• Task
Search term "Aspergillus": please copy every line of the records below that contains it.

• Records provided
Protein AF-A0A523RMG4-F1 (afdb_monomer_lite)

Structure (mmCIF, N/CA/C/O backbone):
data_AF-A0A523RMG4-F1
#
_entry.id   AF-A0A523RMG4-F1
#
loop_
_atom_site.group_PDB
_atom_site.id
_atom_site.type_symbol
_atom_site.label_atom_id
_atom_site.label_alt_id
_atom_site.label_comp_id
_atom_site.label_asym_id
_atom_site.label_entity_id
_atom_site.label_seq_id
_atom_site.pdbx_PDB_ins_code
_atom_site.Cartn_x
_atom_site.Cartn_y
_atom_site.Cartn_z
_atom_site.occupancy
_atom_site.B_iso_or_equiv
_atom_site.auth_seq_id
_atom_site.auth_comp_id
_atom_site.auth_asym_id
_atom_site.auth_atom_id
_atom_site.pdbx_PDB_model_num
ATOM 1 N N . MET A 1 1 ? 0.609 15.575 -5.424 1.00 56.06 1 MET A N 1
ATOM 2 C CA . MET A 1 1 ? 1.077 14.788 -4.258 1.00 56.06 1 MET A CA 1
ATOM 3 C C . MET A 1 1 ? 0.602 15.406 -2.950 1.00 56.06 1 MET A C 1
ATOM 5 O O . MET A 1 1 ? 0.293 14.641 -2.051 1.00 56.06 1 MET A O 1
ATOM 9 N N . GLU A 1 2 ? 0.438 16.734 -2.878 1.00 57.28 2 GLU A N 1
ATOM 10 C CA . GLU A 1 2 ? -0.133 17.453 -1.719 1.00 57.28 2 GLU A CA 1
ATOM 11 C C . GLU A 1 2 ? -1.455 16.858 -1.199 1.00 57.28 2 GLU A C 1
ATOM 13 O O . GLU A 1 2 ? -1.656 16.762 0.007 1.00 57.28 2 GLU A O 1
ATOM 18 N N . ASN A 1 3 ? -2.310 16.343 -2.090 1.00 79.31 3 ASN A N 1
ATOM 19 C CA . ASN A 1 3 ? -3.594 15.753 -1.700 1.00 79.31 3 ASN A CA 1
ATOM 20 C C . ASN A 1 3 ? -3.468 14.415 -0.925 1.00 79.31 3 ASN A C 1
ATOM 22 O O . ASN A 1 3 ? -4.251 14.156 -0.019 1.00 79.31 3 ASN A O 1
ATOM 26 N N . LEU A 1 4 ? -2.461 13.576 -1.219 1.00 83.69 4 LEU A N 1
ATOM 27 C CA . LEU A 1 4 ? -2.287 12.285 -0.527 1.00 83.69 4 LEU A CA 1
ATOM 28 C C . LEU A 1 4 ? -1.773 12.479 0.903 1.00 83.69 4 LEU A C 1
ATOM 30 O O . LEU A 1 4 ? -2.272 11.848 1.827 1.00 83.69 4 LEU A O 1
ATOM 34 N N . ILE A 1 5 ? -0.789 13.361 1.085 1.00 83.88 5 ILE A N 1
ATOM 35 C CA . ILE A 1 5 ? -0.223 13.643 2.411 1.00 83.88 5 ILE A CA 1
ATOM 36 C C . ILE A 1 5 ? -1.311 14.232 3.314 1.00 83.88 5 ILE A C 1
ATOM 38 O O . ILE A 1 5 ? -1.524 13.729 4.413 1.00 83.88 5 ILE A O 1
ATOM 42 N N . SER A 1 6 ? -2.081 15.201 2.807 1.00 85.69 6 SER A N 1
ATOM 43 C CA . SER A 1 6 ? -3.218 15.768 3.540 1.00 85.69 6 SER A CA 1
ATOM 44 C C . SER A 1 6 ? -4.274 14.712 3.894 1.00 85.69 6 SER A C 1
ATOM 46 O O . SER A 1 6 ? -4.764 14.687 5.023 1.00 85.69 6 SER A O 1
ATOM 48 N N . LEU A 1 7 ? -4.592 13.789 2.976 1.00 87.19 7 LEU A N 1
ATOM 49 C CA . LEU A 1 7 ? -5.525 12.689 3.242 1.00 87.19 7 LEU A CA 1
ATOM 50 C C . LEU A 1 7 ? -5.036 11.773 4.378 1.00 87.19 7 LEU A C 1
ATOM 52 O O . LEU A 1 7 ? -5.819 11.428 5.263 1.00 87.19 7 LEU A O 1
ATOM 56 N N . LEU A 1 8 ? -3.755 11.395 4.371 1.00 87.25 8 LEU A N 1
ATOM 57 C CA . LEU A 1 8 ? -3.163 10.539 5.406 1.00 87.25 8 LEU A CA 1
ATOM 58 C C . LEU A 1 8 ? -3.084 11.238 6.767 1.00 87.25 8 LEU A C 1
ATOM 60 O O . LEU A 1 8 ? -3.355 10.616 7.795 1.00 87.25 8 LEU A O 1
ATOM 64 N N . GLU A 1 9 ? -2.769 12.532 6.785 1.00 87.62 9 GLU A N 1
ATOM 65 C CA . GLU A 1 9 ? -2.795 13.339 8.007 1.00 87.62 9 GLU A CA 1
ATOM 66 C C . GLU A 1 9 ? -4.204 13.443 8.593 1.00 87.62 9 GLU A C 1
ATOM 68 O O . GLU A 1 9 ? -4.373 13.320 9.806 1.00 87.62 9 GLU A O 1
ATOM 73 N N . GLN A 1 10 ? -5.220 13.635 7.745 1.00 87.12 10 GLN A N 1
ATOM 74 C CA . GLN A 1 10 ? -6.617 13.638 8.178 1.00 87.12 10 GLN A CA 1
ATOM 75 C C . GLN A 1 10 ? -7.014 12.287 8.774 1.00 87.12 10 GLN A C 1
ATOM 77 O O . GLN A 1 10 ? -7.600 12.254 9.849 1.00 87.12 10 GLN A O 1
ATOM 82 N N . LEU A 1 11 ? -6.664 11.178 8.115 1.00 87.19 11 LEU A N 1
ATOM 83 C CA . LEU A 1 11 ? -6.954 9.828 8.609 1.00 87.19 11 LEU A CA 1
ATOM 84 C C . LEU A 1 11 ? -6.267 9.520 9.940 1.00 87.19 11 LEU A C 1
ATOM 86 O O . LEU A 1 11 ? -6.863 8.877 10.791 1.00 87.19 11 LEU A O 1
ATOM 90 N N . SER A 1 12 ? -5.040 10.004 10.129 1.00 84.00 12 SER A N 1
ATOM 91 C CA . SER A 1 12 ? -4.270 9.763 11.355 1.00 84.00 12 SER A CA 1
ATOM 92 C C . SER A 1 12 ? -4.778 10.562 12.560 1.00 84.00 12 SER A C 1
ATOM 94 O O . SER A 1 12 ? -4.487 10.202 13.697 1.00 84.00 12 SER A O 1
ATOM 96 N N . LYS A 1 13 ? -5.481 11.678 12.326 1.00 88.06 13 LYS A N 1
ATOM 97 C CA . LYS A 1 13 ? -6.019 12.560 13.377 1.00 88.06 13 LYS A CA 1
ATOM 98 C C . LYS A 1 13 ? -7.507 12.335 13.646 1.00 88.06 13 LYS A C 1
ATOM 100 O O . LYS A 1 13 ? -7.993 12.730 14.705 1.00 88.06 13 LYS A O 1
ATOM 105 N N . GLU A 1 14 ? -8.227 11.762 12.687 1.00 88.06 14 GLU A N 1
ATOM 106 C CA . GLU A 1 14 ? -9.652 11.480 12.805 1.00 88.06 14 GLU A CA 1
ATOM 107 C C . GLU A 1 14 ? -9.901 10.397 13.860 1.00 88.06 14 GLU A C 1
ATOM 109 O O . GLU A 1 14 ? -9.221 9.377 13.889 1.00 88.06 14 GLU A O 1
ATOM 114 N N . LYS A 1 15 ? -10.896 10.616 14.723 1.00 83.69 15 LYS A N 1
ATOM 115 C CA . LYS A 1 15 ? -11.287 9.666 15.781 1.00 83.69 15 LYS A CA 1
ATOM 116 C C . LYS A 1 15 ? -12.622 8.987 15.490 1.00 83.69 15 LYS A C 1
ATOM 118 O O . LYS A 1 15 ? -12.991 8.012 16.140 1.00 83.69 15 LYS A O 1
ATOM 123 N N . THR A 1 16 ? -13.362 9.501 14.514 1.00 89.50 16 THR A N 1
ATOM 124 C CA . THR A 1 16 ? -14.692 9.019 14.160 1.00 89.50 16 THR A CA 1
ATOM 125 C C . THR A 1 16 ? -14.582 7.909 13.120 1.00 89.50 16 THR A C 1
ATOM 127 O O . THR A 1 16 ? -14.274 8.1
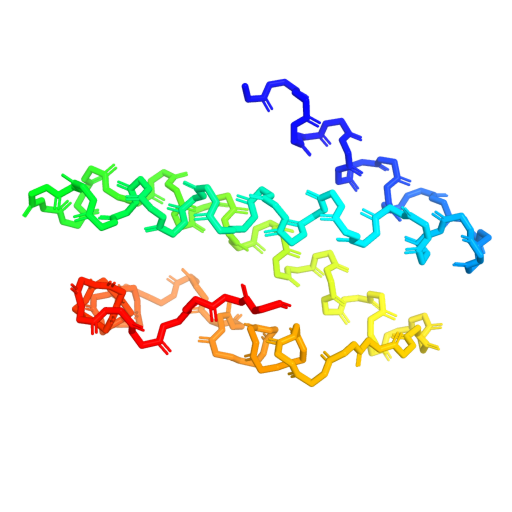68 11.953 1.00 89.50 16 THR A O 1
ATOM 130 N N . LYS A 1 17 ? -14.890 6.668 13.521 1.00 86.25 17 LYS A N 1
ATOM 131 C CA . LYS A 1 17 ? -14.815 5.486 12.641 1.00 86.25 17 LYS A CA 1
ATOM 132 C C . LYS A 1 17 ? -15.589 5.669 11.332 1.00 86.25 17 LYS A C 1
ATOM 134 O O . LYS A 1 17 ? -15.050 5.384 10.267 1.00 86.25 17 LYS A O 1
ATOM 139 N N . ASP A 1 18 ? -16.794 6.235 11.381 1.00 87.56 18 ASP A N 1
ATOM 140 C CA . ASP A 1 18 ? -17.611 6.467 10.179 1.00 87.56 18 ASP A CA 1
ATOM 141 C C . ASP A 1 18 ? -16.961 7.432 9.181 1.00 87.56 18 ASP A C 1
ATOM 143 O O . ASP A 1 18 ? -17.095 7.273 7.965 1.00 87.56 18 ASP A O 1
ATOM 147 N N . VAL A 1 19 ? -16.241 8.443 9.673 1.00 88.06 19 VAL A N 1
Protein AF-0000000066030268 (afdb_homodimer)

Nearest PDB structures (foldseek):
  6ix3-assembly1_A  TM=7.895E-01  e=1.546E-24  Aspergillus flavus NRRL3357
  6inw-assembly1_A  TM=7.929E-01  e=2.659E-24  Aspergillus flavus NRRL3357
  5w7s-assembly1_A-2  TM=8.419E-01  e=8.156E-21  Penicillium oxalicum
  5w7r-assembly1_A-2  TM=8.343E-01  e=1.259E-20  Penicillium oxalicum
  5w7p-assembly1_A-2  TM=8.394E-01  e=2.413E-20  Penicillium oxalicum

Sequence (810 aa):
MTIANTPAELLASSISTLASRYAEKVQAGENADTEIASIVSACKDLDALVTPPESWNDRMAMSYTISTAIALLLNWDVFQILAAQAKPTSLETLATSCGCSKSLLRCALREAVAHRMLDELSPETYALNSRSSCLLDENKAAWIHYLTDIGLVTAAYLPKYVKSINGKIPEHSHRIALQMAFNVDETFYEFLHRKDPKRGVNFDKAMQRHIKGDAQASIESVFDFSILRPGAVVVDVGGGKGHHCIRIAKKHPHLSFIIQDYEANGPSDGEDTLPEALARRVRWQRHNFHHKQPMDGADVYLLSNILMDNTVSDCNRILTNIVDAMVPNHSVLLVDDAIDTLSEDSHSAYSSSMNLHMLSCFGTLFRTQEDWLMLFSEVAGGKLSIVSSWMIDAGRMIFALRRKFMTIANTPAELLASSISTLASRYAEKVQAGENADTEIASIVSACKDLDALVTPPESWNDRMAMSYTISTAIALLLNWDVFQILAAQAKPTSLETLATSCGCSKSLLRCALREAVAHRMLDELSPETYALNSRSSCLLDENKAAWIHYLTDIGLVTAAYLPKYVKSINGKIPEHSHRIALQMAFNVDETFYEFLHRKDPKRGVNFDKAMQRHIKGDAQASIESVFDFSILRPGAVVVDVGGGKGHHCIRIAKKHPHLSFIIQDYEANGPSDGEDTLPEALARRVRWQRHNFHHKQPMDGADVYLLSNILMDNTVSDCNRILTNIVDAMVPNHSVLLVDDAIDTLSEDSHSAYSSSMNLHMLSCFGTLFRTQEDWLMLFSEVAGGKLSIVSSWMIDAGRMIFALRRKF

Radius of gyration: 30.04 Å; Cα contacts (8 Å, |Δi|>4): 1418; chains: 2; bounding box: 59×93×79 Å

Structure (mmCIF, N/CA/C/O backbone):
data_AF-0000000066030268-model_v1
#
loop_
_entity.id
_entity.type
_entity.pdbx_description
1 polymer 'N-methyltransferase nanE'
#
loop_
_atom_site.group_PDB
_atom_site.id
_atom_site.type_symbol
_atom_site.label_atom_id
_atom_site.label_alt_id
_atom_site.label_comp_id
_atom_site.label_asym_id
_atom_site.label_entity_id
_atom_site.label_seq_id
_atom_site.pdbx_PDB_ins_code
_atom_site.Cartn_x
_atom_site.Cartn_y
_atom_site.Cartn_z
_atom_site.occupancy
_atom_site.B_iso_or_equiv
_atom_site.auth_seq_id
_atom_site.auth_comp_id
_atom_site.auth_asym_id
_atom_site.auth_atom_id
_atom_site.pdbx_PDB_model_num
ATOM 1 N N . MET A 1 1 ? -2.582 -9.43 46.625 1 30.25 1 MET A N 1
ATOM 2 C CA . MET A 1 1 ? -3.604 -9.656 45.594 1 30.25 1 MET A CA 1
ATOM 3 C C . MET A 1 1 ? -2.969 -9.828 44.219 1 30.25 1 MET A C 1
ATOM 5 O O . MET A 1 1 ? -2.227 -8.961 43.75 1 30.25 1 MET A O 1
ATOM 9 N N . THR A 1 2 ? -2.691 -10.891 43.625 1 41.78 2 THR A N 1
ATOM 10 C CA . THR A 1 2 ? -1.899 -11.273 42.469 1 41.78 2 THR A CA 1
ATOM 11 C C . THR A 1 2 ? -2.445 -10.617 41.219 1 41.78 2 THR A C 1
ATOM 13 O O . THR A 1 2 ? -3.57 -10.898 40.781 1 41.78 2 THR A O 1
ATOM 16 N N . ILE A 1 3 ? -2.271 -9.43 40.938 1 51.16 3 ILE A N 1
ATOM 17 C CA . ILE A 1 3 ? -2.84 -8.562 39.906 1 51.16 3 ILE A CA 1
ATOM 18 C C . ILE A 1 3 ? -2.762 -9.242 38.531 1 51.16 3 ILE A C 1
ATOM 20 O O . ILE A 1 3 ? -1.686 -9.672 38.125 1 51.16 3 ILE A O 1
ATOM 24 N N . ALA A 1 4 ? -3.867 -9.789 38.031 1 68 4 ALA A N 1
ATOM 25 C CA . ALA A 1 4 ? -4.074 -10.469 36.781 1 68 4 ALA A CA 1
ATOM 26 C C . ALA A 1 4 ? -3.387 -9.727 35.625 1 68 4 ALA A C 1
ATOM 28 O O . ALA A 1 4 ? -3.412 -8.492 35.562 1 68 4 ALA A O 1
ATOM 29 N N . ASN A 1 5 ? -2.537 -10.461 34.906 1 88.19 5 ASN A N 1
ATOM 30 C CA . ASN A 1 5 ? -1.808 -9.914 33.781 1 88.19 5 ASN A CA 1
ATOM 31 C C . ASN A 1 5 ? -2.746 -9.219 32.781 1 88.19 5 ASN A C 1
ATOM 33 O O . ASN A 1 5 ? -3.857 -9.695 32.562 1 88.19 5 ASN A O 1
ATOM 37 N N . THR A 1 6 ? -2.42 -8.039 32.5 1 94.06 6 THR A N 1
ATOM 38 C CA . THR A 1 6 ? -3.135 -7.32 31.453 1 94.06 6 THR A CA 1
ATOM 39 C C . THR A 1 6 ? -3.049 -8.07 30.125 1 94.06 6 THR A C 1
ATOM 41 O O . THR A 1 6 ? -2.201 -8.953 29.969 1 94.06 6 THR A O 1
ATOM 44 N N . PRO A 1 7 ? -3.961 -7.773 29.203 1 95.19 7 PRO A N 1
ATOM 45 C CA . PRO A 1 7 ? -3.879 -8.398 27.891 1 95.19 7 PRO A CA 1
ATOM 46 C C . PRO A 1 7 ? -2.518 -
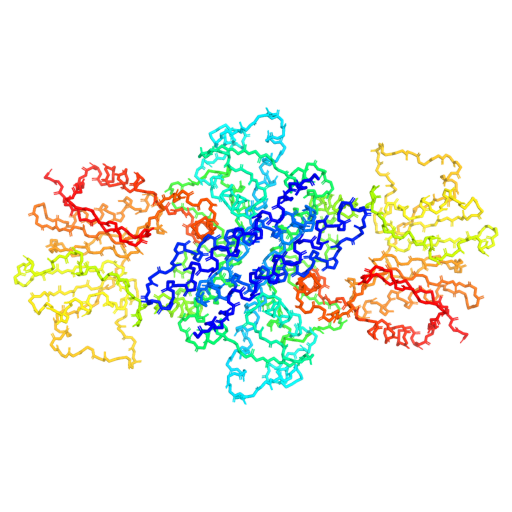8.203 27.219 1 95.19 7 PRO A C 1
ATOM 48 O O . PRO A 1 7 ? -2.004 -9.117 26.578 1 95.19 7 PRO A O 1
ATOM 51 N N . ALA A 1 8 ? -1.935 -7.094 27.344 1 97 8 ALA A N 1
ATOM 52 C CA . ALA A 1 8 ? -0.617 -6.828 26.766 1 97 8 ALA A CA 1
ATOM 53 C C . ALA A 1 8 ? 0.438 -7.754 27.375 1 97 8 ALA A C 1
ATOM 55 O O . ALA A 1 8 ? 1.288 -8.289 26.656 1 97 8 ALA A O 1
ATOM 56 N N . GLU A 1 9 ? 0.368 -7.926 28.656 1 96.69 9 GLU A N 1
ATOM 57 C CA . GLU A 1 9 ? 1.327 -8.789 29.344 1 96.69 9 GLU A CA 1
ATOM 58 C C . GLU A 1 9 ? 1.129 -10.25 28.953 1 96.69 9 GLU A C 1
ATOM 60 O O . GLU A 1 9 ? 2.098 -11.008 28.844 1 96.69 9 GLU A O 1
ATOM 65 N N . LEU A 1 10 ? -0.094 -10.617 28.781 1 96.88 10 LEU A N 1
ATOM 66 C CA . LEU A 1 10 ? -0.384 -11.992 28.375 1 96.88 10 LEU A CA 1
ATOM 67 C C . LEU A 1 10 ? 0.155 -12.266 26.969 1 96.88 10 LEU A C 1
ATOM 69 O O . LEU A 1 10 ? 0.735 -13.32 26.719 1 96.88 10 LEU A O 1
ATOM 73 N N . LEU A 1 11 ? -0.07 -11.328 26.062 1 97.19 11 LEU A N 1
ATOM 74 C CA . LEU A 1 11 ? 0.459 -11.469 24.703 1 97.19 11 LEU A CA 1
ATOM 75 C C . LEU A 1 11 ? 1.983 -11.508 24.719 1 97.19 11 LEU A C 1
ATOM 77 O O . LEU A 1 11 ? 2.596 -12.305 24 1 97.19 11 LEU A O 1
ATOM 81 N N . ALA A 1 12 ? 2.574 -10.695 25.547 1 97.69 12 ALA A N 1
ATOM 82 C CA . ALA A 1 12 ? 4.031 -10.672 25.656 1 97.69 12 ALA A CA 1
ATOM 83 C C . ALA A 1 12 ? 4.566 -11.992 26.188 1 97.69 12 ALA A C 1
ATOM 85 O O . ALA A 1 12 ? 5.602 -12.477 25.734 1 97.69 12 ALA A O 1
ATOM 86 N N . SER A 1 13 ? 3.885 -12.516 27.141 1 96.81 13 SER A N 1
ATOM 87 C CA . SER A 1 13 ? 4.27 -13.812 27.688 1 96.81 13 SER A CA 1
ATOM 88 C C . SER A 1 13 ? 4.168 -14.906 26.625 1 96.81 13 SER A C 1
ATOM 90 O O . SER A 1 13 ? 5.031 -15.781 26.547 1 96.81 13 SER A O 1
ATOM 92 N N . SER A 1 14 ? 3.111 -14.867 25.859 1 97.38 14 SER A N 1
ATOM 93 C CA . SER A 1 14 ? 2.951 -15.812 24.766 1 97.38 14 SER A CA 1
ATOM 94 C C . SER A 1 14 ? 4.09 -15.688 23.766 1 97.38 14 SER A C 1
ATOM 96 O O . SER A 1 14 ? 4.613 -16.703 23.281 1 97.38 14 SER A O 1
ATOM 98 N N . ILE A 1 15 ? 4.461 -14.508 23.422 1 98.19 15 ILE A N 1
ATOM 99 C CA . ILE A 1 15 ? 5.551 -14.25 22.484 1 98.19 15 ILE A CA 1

• Result of this task
  6ix3-assembly1_A  TM=7.895E-01  e=1.546E-24  Aspergillus flavus NRRL3357
  6inw-assembly1_A  TM=7.929E-01  e=2.659E-24  Aspergillus flavus NRRL3357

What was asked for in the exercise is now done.